Question

The minimum number of cells in mixed grouping required to produce a maximum current of \[1.5{\text{ A}}\]through an external resistance of $30{\text{ }}\Omega $, given the emf of each cell is $1.5{\text{ V}}$and internal resistance is $1\Omega $is
A. $30$
B. $120$
C. $40$
D. $60$

Answer 1

Hint: To answer this question students should know what is ohm’s law and equation of ohm’s law. Ohm’s law gives the relation between current passing and voltage applied across any circuit. Then what is resistance? How is it related to ohm’s law?

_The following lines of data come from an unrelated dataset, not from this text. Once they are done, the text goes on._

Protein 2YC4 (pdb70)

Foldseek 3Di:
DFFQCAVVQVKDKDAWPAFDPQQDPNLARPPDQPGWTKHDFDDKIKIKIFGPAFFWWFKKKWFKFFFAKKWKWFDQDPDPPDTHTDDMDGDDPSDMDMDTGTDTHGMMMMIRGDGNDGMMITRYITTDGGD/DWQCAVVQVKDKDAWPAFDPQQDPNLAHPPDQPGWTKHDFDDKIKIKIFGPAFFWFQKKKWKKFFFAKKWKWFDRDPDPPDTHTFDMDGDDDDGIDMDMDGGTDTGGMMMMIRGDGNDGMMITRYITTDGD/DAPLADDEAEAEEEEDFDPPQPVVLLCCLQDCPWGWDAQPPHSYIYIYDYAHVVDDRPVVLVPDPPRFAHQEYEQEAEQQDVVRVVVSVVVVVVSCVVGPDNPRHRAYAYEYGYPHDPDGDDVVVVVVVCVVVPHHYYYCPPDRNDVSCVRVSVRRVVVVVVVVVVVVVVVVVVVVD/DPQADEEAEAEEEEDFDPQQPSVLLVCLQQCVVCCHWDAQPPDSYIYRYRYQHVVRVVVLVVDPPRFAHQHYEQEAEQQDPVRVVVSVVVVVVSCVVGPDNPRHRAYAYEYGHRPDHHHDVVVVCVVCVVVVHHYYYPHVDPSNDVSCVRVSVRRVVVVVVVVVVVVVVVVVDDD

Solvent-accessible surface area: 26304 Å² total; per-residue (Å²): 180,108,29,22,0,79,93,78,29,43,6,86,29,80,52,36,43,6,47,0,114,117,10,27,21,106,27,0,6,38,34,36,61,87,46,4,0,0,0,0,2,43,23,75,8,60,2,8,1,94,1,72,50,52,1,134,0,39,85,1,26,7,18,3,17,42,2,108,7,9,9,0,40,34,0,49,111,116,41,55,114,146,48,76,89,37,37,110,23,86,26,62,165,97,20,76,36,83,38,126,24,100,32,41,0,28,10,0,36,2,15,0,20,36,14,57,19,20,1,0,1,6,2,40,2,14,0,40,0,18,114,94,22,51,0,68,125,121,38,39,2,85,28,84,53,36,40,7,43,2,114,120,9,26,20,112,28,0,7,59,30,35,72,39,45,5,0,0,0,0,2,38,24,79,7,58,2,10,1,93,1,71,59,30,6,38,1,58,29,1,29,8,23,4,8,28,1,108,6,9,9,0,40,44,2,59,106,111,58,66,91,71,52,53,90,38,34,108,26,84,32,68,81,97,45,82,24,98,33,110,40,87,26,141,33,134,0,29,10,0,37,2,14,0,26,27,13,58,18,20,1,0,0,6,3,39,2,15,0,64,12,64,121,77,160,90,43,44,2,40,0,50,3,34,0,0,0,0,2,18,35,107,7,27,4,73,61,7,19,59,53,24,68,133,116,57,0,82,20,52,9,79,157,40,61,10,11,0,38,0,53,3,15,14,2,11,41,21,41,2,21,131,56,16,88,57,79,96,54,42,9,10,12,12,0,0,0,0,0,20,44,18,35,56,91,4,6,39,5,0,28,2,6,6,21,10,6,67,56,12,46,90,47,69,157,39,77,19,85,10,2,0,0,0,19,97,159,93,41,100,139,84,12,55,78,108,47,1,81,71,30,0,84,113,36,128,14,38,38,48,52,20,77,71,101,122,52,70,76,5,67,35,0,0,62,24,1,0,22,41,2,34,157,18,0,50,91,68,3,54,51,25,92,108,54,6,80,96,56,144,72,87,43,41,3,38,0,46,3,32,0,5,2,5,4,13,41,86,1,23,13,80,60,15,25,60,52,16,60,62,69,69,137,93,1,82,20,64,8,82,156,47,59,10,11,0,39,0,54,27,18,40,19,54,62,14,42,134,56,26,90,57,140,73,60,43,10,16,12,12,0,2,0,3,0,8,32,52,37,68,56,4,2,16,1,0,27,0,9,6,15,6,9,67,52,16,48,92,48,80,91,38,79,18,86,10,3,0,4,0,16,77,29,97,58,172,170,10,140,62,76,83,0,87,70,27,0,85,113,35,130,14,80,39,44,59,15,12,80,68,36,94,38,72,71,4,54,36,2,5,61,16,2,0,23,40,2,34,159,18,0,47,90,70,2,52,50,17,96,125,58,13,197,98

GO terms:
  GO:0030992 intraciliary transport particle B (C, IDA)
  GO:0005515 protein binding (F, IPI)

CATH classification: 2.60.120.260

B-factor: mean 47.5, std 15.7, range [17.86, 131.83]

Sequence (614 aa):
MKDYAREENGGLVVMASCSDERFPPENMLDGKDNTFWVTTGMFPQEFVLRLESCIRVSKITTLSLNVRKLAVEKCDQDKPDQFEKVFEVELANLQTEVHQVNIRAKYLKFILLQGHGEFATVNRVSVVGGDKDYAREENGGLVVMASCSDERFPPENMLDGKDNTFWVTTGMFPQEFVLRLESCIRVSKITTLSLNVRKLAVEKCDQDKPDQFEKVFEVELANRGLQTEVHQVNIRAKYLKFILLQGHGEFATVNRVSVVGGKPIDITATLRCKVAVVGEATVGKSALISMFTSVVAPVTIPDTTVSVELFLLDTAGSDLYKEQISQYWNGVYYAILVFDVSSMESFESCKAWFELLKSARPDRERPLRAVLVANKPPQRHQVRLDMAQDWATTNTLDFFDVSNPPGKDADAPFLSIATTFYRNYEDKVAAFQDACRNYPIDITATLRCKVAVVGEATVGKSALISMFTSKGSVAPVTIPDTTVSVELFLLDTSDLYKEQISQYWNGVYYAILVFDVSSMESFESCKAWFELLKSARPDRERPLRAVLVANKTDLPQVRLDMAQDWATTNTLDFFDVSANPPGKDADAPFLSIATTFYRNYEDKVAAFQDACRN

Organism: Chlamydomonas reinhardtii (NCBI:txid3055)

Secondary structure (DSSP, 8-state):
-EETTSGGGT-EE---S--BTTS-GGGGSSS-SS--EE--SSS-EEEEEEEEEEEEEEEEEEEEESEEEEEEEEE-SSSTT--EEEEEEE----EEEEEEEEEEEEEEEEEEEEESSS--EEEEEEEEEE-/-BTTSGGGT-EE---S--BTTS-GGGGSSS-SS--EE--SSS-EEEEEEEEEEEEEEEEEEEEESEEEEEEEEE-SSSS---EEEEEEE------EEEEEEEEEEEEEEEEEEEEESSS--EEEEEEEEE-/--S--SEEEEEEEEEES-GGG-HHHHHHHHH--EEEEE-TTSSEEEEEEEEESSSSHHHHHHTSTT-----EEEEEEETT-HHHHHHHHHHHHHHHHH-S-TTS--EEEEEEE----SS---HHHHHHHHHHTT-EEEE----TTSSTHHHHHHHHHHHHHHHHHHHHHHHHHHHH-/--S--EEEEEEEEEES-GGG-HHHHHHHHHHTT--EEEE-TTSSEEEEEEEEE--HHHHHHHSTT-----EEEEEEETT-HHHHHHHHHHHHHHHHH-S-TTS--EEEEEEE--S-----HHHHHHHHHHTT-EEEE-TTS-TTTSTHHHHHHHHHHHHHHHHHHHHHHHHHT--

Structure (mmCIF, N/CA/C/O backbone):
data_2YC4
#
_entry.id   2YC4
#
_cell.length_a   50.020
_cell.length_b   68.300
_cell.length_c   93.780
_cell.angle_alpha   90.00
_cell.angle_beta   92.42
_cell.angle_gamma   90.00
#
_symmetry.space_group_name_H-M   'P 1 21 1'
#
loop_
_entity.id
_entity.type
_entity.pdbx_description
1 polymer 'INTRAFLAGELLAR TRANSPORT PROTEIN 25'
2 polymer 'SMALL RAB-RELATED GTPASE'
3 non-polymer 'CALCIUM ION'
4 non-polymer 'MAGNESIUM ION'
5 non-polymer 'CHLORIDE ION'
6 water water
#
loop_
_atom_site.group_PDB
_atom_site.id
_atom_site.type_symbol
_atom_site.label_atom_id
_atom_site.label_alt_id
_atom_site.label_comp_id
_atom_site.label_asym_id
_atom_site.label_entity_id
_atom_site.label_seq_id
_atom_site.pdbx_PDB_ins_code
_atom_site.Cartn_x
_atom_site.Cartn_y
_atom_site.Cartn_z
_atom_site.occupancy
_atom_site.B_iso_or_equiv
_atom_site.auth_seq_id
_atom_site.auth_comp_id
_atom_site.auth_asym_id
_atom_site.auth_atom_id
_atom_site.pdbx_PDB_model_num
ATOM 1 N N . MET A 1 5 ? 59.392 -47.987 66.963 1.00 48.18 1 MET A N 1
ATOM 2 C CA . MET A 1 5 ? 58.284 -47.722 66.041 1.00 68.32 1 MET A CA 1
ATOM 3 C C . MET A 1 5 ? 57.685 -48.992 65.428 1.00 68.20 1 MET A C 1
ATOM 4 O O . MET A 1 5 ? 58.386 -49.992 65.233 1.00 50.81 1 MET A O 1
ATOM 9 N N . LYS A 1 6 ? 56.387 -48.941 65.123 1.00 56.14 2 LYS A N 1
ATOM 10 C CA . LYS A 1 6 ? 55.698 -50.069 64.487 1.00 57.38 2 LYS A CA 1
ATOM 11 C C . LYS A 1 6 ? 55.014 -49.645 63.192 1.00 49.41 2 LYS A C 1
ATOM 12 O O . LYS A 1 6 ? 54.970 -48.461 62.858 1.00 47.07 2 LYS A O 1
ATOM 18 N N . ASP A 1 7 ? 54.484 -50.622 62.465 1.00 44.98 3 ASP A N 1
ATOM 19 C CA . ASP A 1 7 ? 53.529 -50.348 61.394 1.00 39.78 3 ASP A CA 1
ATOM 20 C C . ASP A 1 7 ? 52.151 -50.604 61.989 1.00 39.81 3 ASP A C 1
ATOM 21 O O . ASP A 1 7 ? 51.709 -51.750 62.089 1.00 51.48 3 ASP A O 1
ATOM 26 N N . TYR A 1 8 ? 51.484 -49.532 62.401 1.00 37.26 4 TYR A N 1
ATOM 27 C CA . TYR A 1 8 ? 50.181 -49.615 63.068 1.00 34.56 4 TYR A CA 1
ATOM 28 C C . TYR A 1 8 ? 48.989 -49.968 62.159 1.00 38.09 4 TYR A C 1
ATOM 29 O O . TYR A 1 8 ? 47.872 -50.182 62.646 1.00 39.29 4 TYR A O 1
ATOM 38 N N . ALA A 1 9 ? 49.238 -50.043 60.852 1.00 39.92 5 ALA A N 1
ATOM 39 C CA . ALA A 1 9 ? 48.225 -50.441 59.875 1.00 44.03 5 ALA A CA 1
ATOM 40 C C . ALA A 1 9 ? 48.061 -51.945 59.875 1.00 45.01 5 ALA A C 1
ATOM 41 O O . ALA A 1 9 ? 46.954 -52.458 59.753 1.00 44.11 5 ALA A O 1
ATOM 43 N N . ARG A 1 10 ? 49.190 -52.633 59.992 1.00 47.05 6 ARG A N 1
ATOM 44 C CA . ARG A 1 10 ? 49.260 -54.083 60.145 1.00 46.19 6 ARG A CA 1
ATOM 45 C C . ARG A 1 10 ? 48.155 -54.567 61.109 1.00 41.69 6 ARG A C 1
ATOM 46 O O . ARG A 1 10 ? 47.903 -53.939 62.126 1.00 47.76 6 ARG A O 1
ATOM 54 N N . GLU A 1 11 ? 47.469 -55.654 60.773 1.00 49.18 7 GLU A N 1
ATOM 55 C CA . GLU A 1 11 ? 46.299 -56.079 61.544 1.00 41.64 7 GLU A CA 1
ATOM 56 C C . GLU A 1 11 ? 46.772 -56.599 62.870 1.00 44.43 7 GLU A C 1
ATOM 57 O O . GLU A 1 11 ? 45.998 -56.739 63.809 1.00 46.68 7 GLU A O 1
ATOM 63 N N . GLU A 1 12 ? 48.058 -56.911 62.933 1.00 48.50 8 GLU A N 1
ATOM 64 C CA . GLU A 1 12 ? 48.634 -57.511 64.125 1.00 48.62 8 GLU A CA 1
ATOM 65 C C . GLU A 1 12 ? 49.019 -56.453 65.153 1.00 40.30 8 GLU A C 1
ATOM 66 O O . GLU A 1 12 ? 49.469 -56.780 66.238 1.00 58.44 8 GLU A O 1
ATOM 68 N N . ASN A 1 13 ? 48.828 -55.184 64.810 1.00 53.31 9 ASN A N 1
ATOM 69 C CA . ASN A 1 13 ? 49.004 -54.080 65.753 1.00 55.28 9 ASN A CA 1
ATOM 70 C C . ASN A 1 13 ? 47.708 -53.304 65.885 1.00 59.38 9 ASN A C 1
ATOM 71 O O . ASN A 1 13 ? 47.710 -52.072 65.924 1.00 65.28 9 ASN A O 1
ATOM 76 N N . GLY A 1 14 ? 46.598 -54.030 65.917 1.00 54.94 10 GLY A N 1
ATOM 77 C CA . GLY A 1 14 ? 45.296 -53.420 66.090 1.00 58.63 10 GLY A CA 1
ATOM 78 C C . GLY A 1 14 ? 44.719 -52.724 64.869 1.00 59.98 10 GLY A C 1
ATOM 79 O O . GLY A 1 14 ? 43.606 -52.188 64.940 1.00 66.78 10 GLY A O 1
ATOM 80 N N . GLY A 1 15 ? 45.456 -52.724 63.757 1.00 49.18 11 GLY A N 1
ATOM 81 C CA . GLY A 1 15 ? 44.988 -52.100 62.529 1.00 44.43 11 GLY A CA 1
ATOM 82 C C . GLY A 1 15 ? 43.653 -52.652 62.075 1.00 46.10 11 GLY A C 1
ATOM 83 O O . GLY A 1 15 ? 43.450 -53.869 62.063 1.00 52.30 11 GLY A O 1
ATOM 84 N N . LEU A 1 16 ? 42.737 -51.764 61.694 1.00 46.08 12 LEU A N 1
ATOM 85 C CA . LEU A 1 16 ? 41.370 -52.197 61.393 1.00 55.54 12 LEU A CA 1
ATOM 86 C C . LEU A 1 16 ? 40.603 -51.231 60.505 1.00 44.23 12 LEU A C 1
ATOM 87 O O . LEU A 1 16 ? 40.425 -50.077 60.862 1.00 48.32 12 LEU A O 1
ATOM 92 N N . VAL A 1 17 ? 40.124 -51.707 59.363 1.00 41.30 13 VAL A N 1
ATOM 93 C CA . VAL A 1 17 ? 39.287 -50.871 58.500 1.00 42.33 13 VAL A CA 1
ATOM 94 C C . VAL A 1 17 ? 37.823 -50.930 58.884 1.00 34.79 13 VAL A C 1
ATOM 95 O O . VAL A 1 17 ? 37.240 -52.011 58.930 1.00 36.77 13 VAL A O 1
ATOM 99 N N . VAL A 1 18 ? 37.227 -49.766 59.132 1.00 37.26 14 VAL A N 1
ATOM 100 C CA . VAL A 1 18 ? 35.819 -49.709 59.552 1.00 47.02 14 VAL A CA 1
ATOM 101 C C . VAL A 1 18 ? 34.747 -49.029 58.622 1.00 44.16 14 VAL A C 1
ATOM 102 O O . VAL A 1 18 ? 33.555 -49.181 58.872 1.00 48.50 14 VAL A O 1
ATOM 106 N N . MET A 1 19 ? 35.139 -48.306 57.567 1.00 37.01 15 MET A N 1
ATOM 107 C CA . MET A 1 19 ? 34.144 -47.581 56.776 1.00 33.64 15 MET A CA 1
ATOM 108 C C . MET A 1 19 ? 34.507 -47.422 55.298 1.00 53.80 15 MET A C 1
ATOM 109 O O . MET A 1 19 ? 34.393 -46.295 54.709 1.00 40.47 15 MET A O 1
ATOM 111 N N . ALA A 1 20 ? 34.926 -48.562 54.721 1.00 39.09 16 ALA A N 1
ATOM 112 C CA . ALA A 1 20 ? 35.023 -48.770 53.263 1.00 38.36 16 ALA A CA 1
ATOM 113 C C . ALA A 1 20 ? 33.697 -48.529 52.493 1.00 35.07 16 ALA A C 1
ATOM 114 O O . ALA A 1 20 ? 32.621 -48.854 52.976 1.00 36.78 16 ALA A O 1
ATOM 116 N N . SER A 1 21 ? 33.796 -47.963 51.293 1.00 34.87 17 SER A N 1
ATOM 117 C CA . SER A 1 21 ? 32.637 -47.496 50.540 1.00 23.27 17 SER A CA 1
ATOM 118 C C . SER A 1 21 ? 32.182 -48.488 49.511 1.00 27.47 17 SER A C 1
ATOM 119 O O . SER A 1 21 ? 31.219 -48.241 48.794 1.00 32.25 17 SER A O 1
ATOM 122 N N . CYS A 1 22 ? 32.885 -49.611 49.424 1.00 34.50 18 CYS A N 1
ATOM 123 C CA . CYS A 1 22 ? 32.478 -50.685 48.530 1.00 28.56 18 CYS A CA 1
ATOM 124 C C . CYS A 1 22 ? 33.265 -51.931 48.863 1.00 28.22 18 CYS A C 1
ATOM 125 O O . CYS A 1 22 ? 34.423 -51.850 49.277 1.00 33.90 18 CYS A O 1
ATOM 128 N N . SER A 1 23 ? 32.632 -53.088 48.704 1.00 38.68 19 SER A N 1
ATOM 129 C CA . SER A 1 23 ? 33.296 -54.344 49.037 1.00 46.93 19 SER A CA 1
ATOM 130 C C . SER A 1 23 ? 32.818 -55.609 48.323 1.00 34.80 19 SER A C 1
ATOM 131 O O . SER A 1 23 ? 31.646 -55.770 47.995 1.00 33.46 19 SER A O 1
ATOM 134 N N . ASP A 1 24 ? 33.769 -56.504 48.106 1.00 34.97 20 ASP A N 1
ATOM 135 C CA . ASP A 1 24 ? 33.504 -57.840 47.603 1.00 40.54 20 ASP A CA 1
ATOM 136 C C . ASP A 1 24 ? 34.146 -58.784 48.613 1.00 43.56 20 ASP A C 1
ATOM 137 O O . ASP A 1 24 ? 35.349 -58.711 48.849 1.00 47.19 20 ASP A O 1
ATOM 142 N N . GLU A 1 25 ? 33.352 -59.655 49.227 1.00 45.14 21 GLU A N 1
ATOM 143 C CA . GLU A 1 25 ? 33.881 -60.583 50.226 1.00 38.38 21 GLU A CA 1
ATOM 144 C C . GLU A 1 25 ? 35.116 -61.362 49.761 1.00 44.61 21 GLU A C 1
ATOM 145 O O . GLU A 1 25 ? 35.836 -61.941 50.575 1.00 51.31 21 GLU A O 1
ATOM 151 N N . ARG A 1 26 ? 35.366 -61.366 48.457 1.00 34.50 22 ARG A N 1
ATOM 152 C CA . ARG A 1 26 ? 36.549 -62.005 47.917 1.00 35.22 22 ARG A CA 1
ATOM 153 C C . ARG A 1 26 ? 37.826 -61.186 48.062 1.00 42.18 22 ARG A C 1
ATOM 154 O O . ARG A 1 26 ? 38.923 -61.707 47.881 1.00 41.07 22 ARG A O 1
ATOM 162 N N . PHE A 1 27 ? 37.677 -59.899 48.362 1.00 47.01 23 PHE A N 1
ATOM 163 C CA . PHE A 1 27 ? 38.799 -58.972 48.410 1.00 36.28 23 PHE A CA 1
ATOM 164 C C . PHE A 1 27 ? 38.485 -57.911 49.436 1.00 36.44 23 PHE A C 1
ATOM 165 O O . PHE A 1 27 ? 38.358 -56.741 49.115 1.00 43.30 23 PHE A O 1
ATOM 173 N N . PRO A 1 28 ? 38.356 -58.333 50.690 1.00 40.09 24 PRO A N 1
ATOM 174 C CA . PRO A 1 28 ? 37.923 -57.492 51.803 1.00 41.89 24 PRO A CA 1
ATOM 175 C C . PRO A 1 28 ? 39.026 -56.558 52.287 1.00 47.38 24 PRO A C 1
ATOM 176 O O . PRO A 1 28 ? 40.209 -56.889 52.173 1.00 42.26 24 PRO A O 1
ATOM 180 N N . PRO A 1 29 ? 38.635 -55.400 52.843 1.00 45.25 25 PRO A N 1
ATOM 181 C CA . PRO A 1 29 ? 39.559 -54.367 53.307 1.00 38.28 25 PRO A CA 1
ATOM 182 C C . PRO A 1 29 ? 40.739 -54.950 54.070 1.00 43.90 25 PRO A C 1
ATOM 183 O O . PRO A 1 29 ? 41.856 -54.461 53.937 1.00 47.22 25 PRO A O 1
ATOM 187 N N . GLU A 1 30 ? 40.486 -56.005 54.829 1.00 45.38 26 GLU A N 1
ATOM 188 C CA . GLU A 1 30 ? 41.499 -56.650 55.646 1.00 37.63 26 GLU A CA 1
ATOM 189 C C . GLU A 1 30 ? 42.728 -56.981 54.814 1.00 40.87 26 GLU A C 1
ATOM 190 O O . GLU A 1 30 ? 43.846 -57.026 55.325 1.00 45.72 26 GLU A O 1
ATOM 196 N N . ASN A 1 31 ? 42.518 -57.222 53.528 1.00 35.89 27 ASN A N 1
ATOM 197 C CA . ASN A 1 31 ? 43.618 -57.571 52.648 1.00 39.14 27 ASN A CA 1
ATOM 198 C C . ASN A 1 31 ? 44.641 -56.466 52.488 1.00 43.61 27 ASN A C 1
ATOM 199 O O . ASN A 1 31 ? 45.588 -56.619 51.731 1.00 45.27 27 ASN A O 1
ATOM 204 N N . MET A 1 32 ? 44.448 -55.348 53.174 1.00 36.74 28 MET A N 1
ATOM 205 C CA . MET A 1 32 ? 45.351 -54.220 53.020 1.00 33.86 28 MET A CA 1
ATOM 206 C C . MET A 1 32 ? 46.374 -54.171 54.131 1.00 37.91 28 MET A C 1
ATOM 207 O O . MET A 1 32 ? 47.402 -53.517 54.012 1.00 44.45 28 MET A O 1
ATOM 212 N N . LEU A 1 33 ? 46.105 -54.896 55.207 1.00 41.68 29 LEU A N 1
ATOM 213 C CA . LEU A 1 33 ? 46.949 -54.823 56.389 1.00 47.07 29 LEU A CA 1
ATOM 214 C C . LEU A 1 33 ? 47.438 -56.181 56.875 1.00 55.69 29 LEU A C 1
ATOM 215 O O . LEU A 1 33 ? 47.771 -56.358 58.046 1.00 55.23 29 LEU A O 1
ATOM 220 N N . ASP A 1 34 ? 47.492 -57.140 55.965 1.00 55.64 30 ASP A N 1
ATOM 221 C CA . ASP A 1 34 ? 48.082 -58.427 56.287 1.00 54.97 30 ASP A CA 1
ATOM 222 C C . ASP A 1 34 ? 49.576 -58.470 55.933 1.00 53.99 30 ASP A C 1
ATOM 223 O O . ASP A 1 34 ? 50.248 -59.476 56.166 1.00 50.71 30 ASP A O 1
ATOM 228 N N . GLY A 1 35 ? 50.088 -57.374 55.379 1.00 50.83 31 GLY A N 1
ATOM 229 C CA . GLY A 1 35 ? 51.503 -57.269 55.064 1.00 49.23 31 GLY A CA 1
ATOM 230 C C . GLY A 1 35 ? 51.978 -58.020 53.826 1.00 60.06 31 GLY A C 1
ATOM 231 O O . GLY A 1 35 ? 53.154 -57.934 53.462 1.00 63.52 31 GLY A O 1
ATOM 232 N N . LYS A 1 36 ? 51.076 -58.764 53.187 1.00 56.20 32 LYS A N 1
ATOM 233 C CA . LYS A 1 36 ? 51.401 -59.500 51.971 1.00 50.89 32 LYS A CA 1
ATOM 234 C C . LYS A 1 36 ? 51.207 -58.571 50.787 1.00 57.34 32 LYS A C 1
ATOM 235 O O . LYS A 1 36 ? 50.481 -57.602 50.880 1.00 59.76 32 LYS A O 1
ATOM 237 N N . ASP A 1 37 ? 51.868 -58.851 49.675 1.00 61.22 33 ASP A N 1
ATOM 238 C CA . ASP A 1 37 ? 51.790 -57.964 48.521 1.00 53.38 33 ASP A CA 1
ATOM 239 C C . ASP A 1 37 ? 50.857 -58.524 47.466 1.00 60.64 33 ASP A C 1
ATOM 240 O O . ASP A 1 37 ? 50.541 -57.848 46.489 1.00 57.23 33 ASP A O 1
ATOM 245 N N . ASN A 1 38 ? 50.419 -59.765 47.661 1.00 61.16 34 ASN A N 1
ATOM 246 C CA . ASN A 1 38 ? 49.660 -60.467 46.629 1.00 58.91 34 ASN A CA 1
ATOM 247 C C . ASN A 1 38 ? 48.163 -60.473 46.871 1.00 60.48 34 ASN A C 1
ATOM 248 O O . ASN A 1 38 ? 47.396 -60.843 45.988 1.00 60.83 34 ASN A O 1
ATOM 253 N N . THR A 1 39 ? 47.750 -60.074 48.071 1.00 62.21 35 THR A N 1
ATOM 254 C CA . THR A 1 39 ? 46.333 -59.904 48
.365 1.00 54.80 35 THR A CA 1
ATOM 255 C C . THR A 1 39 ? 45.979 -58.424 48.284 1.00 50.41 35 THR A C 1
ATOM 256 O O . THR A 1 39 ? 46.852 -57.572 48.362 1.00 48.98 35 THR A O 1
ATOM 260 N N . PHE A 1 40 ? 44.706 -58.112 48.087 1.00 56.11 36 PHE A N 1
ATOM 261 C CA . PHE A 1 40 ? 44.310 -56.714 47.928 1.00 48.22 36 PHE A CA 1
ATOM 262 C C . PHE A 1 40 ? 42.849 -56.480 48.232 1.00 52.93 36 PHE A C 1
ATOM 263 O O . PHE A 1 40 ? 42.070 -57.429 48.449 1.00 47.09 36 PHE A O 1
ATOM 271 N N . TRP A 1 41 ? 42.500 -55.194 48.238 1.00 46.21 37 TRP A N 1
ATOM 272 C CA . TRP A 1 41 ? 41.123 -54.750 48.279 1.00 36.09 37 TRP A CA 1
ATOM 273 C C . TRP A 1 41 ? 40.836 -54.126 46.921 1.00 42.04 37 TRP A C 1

Complete step by step answer:
Ohm’s Law states that the current flowing through a conductor is directly proportional to the potential difference applied across its ends, provided the temperature and other physical conditions remain unchanged. As per ohm’s law Current is directly proportional to voltage difference through a resistor. That is, if the current doubles, then so does the voltage. To make a current flow through a resistance there must be a voltage across that resistance. Ohm's Law shows the relationship between the voltage (V), current (I) and resistance (R).
$I\alpha V$ or $I\alpha V$
$ \Rightarrow V = IR$

Where $R$ is a constant called resistance of the conductor. The value of this constant depends on the nature, length, area of cross section and temperature of the conductor.
$V = IR$
$ \Rightarrow 1.5 \times 30 = 45{\text{ v}}$
Now, the effective resistance in a mixed group of cells for the same resistance is given as,
${R_{eff}} = \dfrac{{nr}}{m}$ where ‘n’ is series and ‘m’ is parallel path
Substituting the given values,
$30 = \dfrac{{n \times 1}}{m}$
$n = 30m - - - - (1)$

Now, the maximum current is given as ${I_{\max }} = 1.5{\text{ A}}$
Substituting in the equation of the current,
${I_{\max }} = \dfrac{{nE}}{{R + \dfrac{{nr}}{m}}} = 1.5$
$\dfrac{{n \times 1.5}}{{30 + \dfrac{n}{m}}} = 1.5$
Further simplifying we get,
$\dfrac{n}{{\dfrac{n}{m} + 30}} = 1 - - - - (a)$
From equation (1) we have $n = 30m$ . Substitute it in equation (a) and find the values of m and n respectively. Therefore
$m = 2{\text{ and n = 60}}$
Total number of cells $ = mn$
$ \therefore 60 \times 2 = 120$

Therefore, the correct answer is option B.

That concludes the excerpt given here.